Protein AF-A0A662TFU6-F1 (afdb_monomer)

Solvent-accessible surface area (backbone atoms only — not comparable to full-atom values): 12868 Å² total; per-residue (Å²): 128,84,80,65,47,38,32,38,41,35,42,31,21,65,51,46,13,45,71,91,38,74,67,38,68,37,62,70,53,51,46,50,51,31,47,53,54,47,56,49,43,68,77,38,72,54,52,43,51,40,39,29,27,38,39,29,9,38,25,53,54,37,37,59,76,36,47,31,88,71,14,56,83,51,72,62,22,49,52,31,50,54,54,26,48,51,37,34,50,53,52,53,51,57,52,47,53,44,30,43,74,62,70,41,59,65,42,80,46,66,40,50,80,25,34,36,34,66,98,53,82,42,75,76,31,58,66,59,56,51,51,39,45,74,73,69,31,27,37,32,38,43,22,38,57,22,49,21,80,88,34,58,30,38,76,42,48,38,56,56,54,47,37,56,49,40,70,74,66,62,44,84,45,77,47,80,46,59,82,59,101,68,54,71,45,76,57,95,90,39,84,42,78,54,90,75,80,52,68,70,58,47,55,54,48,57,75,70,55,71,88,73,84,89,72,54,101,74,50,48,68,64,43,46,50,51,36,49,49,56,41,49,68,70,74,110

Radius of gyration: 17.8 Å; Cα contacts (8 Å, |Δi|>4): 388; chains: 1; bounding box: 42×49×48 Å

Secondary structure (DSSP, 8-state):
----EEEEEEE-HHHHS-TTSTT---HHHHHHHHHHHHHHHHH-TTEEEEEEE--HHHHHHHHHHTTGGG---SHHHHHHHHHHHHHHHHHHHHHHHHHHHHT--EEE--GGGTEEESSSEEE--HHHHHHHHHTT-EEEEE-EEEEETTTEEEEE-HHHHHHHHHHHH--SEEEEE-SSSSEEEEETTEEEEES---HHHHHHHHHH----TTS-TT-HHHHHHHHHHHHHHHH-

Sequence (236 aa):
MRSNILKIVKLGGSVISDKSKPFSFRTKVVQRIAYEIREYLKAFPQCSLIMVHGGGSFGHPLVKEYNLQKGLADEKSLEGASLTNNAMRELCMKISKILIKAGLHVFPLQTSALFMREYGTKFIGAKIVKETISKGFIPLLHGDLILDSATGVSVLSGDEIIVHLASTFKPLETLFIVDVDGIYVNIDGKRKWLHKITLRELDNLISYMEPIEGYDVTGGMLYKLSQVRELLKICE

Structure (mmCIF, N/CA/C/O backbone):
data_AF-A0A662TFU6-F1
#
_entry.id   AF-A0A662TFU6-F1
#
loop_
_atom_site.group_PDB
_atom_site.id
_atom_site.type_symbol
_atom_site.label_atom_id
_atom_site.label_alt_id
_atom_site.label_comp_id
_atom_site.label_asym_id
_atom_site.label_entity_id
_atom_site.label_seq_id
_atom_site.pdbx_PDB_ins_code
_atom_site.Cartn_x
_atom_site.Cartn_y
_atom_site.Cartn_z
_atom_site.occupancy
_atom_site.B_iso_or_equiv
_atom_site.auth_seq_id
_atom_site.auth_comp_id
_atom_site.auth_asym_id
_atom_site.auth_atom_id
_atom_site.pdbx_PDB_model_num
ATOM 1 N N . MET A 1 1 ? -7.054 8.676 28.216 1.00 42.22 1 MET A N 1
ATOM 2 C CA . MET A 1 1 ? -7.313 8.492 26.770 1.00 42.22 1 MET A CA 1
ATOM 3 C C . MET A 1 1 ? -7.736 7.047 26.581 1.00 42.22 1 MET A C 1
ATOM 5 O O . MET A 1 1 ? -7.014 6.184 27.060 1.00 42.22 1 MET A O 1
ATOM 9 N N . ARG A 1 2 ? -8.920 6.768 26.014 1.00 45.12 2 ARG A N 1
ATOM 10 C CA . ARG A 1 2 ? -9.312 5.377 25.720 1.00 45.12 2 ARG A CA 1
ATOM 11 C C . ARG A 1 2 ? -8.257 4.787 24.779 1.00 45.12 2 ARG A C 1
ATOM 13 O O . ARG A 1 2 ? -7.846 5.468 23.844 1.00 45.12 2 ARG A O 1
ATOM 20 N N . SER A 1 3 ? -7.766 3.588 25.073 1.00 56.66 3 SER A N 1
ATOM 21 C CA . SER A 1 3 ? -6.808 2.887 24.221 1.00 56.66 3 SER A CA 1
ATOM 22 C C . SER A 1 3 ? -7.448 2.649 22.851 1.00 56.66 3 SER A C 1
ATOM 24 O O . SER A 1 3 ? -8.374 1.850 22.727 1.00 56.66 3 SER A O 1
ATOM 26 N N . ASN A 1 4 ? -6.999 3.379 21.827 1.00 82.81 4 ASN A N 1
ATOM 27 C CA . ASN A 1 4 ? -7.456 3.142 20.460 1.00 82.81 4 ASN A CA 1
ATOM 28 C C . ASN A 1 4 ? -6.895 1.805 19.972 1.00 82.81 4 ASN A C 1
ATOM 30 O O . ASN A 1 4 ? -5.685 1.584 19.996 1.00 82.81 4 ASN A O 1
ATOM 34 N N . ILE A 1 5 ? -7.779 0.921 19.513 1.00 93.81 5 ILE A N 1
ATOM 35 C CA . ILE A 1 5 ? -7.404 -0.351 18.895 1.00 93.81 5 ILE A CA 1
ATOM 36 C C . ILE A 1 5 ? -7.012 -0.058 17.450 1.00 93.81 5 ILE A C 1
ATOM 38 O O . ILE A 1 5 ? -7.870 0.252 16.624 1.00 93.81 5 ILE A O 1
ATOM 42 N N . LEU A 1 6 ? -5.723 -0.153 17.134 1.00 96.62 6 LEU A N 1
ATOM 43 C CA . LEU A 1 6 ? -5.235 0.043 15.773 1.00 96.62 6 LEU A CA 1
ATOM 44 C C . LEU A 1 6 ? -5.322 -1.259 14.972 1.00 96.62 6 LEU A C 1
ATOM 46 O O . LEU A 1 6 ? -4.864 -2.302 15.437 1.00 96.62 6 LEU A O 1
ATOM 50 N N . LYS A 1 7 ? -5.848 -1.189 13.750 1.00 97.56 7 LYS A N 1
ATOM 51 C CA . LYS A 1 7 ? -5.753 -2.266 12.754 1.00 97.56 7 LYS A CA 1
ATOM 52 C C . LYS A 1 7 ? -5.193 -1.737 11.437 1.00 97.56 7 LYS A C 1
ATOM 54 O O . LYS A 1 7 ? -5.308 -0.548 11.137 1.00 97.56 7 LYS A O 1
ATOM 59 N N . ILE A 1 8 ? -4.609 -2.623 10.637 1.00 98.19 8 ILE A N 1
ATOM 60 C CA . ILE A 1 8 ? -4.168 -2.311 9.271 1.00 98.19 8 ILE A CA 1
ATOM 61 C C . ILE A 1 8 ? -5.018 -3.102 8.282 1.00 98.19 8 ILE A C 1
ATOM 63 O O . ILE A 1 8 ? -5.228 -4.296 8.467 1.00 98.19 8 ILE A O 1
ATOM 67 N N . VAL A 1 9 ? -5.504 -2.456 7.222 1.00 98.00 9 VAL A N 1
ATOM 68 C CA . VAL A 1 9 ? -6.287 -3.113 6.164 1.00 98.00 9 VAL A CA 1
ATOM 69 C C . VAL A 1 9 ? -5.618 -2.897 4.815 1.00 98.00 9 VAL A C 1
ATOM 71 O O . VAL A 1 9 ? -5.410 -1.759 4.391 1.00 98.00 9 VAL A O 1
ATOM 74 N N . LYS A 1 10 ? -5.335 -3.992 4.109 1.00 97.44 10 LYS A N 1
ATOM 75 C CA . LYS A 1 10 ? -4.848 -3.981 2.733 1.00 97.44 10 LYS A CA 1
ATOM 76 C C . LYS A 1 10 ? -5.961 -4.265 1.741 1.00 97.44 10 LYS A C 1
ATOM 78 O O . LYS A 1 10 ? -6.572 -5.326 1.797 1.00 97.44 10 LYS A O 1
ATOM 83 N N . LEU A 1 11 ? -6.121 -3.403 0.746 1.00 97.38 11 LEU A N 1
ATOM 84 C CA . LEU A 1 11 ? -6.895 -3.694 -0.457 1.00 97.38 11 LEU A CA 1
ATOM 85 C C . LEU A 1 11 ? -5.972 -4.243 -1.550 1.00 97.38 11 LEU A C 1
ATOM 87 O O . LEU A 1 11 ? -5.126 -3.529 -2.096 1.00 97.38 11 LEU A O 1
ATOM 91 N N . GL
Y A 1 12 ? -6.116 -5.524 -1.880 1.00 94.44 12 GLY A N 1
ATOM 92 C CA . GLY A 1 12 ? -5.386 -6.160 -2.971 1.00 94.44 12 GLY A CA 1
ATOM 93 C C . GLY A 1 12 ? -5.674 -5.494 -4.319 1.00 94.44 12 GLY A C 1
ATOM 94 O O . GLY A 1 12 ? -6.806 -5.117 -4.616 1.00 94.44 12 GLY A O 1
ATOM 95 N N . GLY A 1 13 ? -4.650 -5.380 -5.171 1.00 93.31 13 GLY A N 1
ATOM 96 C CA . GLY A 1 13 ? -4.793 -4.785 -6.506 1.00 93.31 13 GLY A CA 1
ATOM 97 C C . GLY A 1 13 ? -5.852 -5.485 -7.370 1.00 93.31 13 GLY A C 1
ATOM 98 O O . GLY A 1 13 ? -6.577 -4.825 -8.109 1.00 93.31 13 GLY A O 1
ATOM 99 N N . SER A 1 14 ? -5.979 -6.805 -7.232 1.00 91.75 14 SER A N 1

= = = = = = =

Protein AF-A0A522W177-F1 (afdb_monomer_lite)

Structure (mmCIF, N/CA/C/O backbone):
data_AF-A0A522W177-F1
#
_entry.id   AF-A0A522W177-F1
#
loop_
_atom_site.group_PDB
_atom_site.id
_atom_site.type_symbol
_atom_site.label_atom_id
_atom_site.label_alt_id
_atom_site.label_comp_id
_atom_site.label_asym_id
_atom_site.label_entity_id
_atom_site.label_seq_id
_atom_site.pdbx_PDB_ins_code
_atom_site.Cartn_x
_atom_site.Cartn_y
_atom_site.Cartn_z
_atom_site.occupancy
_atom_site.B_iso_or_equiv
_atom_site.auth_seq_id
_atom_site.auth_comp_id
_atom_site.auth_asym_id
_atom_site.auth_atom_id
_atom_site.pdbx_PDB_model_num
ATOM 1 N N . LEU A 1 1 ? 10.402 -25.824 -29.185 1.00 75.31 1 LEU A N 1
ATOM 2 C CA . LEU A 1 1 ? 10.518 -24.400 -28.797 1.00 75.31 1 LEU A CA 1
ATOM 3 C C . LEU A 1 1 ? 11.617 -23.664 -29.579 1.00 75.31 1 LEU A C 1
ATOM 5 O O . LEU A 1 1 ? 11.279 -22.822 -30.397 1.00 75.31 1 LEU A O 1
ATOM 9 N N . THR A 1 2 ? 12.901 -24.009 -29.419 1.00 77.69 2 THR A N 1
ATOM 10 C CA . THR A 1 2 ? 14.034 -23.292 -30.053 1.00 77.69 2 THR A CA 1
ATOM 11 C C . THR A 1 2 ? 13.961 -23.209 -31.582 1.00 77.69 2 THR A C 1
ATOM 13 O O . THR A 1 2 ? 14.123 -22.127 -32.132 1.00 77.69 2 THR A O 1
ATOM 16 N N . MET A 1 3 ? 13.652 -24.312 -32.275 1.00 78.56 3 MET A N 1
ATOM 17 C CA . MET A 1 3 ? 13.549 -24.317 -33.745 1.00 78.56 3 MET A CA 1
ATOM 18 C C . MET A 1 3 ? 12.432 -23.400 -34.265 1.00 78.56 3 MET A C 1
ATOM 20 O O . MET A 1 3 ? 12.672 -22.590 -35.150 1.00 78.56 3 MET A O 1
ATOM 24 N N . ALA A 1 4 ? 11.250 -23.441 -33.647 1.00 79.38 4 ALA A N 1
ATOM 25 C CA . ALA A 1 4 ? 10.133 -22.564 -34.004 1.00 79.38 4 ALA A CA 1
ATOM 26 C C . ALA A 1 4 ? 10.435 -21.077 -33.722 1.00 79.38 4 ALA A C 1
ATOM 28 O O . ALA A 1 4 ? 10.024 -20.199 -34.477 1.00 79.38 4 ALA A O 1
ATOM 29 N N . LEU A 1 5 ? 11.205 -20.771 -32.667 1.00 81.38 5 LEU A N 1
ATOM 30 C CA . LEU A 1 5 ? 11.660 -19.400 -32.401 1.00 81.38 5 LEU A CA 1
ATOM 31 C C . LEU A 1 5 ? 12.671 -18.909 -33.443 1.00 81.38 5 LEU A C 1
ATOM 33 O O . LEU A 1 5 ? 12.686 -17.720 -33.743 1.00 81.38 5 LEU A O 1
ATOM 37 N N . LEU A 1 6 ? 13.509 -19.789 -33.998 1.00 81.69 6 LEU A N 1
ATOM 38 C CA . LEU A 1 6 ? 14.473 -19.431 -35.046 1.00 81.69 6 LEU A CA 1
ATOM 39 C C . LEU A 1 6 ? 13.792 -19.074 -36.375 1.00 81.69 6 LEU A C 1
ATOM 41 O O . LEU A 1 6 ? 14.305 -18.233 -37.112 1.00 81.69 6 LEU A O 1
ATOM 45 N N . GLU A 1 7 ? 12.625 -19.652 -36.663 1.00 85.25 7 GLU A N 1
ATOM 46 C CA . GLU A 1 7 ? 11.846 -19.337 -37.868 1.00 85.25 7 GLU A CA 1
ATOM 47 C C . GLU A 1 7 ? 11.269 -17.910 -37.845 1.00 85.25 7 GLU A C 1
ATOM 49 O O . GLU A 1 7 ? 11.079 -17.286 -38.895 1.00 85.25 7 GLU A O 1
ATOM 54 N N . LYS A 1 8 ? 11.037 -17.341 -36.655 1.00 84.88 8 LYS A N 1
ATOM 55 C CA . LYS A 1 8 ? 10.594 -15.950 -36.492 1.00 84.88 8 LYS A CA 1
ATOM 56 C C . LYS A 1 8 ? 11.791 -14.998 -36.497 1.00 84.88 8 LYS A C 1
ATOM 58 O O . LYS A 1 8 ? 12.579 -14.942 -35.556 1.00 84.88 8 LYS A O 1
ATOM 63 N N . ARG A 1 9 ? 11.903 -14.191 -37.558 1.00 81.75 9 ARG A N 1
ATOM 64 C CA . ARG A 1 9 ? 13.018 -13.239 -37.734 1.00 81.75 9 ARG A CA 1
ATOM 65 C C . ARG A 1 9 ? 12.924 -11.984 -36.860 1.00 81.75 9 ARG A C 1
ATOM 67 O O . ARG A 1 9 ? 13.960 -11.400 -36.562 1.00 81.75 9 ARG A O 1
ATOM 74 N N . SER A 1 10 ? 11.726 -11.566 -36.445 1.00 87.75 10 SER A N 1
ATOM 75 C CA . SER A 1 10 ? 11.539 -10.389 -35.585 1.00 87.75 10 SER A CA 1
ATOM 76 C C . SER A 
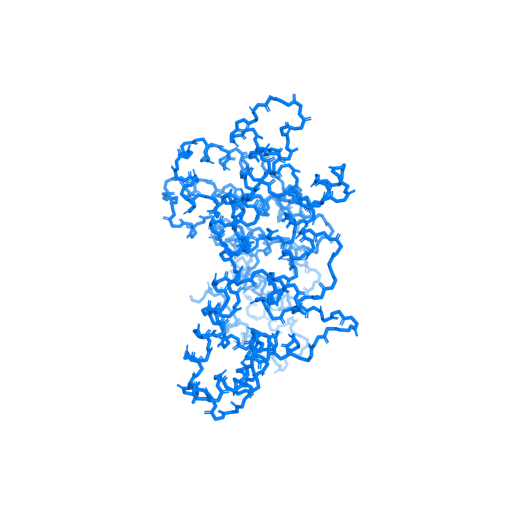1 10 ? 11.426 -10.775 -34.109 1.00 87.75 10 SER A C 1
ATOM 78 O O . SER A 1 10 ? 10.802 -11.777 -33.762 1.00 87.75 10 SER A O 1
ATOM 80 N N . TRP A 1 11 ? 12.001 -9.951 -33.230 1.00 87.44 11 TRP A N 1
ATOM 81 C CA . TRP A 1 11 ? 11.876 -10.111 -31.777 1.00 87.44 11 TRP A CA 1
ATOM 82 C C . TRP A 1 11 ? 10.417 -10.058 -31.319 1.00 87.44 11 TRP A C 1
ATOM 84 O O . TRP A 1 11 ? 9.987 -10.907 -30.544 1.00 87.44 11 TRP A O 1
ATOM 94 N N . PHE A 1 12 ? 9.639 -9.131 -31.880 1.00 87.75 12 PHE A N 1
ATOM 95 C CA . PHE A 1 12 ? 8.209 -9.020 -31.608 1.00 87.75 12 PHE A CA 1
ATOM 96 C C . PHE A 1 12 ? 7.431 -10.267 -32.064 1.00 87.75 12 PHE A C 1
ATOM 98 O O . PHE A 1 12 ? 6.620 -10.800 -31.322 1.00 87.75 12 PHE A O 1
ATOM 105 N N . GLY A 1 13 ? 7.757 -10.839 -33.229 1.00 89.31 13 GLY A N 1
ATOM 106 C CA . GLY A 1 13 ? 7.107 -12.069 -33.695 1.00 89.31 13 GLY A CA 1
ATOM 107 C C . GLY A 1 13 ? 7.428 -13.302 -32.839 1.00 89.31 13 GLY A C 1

= = = = = = =

* PROMPT *
In the listing above, find the line with "ATOM 85 C C" and the line with "ATOM 98 O O . GLY"; set down exactly those two lines and every line between them, nothing more.

* TASK RESPONSE *
ATOM 85 C C . LEU A 1 11 ? -5.972 -4.243 -1.550 1.00 97.38 11 LEU A C 1
ATOM 87 O O . LEU A 1 11 ? -5.126 -3.529 -2.096 1.00 97.38 11 LEU A O 1
ATOM 91 N N . GL
Y A 1 12 ? -6.116 -5.524 -1.880 1.00 94.44 12 GLY A N 1
ATOM 92 C CA . GLY A 1 12 ? -5.386 -6.160 -2.971 1.00 94.44 12 GLY A CA 1
ATOM 93 C C . GLY A 1 12 ? -5.674 -5.494 -4.319 1.00 94.44 12 GLY A C 1
ATOM 94 O O . GLY A 1 12 ? -6.806 -5.117 -4.616 1.00 94.44 12 GLY A O 1
ATOM 95 N N . GLY A 1 13 ? -4.650 -5.380 -5.171 1.00 93.31 13 GLY A N 1
ATOM 96 C CA . GLY A 1 13 ? -4.793 -4.785 -6.506 1.00 93.31 13 GLY A CA 1
ATOM 97 C C . GLY A 1 13 ? -5.852 -5.485 -7.370 1.00 93.31 13 GLY A C 1
ATOM 98 O O . GLY A 1 13 ? -6.577 -4.825 -8.109 1.00 93.31 13 GLY A O 1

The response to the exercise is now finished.